Theatre: The excellently paired Zara Devlin and Naoise Dunbar star in the Gate production of Abi Morgan’s absorbing play

Lovesong: Naoise Dunbar and Zara Devlin. Photograph: Patricio Cassinoni
Lovesong: Naoise Dunbar and Zara Devlin. Photograph: Patricio Cassinoni

Lovesong

Gate Theatre, Dublin
★★★★☆

Midway through Lovesong, Abi Morgan’s absorbing play, an irritated man takes a dig at his wife. The young couple, relocated to a new country in the 1960s, are at a street party. She suspects he’s been flirting with another woman. He accuses her of being a killjoy: “When did you get old?”

It’s a typical insult you might hear from twentysomethings who view themselves as carefree and cool compared with older people ground down by complications. If that’s true, his wife has an extremely good explanation: “When I married you.”

Lovesong writer Abi Morgan: ‘I feel incredibly grateful to be here. It’s nearly seven years since Jacob collapsed’Opens in new window ]

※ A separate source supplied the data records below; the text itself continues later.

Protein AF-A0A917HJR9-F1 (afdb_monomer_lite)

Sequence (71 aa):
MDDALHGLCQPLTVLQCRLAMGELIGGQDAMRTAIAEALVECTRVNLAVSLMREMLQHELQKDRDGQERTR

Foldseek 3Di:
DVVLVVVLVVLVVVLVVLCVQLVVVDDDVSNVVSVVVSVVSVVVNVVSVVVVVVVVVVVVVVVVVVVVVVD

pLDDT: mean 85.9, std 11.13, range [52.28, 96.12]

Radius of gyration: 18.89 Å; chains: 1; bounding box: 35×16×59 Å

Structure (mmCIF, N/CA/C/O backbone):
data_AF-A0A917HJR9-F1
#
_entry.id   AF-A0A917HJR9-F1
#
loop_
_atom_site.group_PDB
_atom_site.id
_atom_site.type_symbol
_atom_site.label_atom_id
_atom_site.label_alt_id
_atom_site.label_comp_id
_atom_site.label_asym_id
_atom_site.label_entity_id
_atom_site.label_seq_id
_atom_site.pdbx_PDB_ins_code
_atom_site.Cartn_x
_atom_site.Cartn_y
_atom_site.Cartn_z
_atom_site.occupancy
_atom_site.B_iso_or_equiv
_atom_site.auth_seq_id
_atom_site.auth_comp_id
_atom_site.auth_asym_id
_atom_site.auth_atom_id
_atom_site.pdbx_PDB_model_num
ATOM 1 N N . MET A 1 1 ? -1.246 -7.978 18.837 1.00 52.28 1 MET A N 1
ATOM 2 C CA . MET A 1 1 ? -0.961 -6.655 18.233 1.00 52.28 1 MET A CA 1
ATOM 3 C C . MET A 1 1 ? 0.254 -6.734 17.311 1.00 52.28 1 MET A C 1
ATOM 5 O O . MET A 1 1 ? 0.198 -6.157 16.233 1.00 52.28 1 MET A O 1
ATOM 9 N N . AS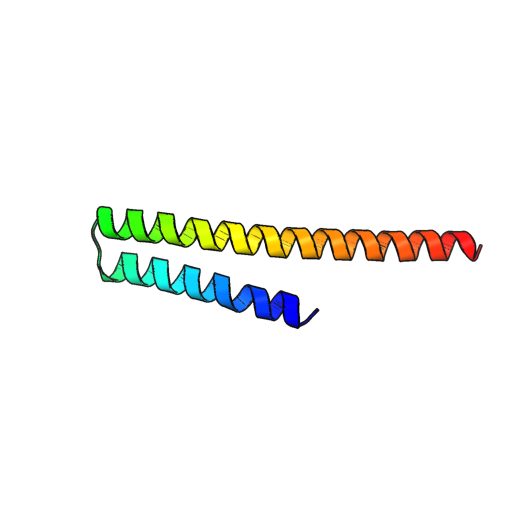P A 1 2 ? 1.272 -7.531 17.663 1.00 60.88 2 ASP A N 1
ATOM 10 C CA . ASP A 1 2 ? 2.417 -7.824 16.785 1.00 60.88 2 ASP A CA 1
ATOM 11 C C . ASP A 1 2 ? 2.036 -8.432 15.433 1.00 60.88 2 ASP A C 1
ATOM 13 O O . ASP A 1 2 ? 2.553 -7.974 14.425 1.00 60.88 2 ASP A O 1
ATOM 17 N N . ASP A 1 3 ? 1.076 -9.360 15.355 1.00 65.94 3 ASP A N 1
ATOM 18 C CA . ASP A 1 3 ? 0.681 -9.953 14.062 1.00 65.94 3 ASP A CA 1
ATOM 19 C C . ASP A 1 3 ? 0.087 -8.933 13.078 1.00 65.94 3 ASP A C 1
ATOM 21 O O . ASP A 1 3 ? 0.270 -9.045 11.867 1.00 65.94 3 ASP A O 1
ATOM 25 N N . ALA A 1 4 ? -0.598 -7.902 13.586 1.00 64.19 4 ALA A N 1
ATOM 26 C CA . ALA A 1 4 ? -1.191 -6.853 12.758 1.00 64.19 4 ALA A CA 1
ATOM 27 C C . ALA A 1 4 ? -0.133 -5.855 12.256 1.00 64.19 4 ALA A C 1
ATOM 29 O O . ALA A 1 4 ? -0.174 -5.443 11.098 1.00 64.19 4 ALA A O 1
ATOM 30 N N . LEU A 1 5 ? 0.844 -5.508 13.102 1.00 64.81 5 LEU A N 1
ATOM 31 C CA . LEU A 1 5 ? 1.987 -4.672 12.718 1.00 64.81 5 LEU A CA 1
ATOM 32 C C . LEU A 1 5 ? 2.948 -5.424 11.787 1.00 64.81 5 LEU A C 1
ATOM 34 O O . LEU A 1 5 ? 3.383 -4.879 10.776 1.00 64.81 5 LEU A O 1
ATOM 38 N N . HIS A 1 6 ? 3.220 -6.697 12.065 1.00 68.94 6 HIS A N 1
ATOM 39 C CA . HIS A 1 6 ? 4.017 -7.566 11.202 1.00 68.94 6 HIS A CA 1
ATOM 40 C C . HIS A 1 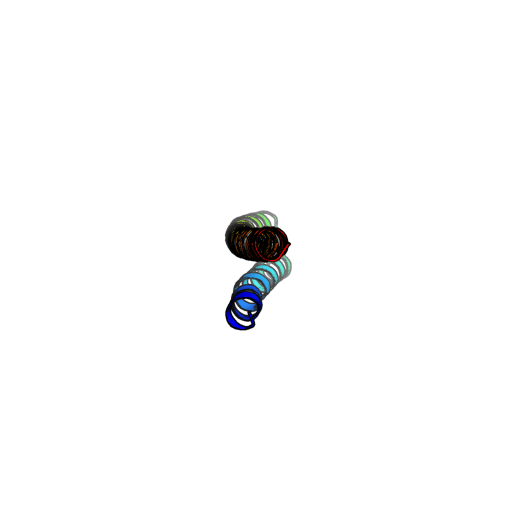6 ? 3.316 -7.803 9.856 1.00 68.94 6 HIS A C 1
ATOM 42 O O . HIS A 1 6 ? 3.950 -7.751 8.801 1.00 68.94 6 HIS A O 1
ATOM 48 N N . GLY A 1 7 ? 1.987 -7.946 9.874 1.00 74.88 7 GLY A N 1
ATOM 49 C CA . GLY A 1 7 ? 1.147 -8.035 8.681 1.00 74.88 7 GLY A CA 1
ATOM 50 C C . GLY A 1 7 ? 1.146 -6.774 7.809 1.00 74.88 7 GLY A C 1
ATOM 51 O O . GLY A 1 7 ? 0.833 -6.866 6.623 1.00 74.88 7 GLY A O 1
ATOM 52 N N . LEU A 1 8 ? 1.539 -5.613 8.349 1.00 80.06 8 LEU A N 1
ATOM 53 C CA . LEU A 1 8 ? 1.713 -4.367 7.593 1.00 80.06 8 LEU A CA 1
ATOM 54 C C . LEU A 1 8 ? 3.095 -4.224 6.949 1.00 80.06 8 LEU A C 1
ATOM 56 O O . LEU A 1 8 ? 3.209 -3.575 5.908 1.00 80.06 8 LEU A O 1
ATOM 60 N N . CYS A 1 9 ? 4.138 -4.827 7.520 1.00 84.50 9 CYS A N 1
ATOM 61 C CA . CYS A 1 9 ? 5.486 -4.752 6.954 1.00 84.50 9 CYS A CA 1
ATOM 62 C C . CYS A 1 9 ? 5.530 -5.337 5.537 1.00 84.50 9 CYS A C 1
ATOM 64 O O . CYS A 1 9 ? 6.110 -4.735 4.640 1.00 84.50 9 CYS A O 1
ATOM 66 N N . GLN A 1 10 ? 4.852 -6.464 5.307 1.00 86.25 10 GLN A N 1
ATOM 67 C CA . GLN A 1 10 ? 4.824 -7.122 4.001 1.00 86.25 10 GLN A CA 1
ATOM 68 C C . GLN A 1 10 ? 4.249 -6.239 2.869 1.00 86.25 10 GLN A C 1
ATOM 70 O O . GLN A 1 10 ? 4.956 -6.044 1.880 1.00 86.25 10 GLN A O 1
ATOM 75 N N . PRO A 1 11 ? 3.020 -5.684 2.949 1.00 87.25 11 PRO A N 1
ATOM 76 C CA . PRO A 1 11 ? 2.489 -4.825 1.888 1.00 87.25 11 PRO A CA 1
ATOM 77 C C . PRO A 1 11 ? 3.298 -3.533 1.714 1.00 87.25 11 PRO A C 1
ATOM 79 O O . PRO A 1 11 ? 3.454 -3.070 0.587 1.00 87.25 11 PRO A O 1
ATOM 82 N N . LEU A 1 12 ? 3.875 -2.981 2.790 1.00 88.56 12 LEU A N 1
ATOM 83 C CA . LEU A 1 12 ? 4.761 -1.815 2.699 1.00 88.56 12 LEU A CA 1
ATOM 84 C C . LEU A 1 12 ? 6.045 -2.129 1.924 1.00 88.56 12 LEU A C 1
ATOM 86 O O . LEU A 1 12 ? 6.421 -1.370 1.031 1.00 88.56 12 LEU A O 1
ATOM 90 N N . THR A 1 13 ? 6.690 -3.261 2.209 1.00 90.38 13 THR A N 1
ATOM 91 C CA . THR A 1 13 ? 7.875 -3.703 1.465 1.00 90.38 13 THR A CA 1
ATOM 92 C C . THR A 1 13 ? 7.539 -3.975 0.000 1.00 90.38 13 THR A C 1
ATOM 94 O O . THR A 1 13 ? 8.261 -3.520 -0.882 1.00 90.38 13 THR A O 1
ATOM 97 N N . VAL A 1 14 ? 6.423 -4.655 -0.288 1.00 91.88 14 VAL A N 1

The irony of the comments isn’t lost on the audience. The conceit of Morgan’s play is to allow us to also see the couple in their 60s. In one scene young Margaret and William – the excellently paired Zara Devlin and Naoise Dunbar – are inspecting their new house, noticing the starlings that visit their garden.

Next we cut to an older version of him dropping a dead bird on the kitchen table: “The cat got another one.” (To keep things simple, Morgan names the older iterations Maggie and Billy, as a sign of their deepened familiarity with one another.)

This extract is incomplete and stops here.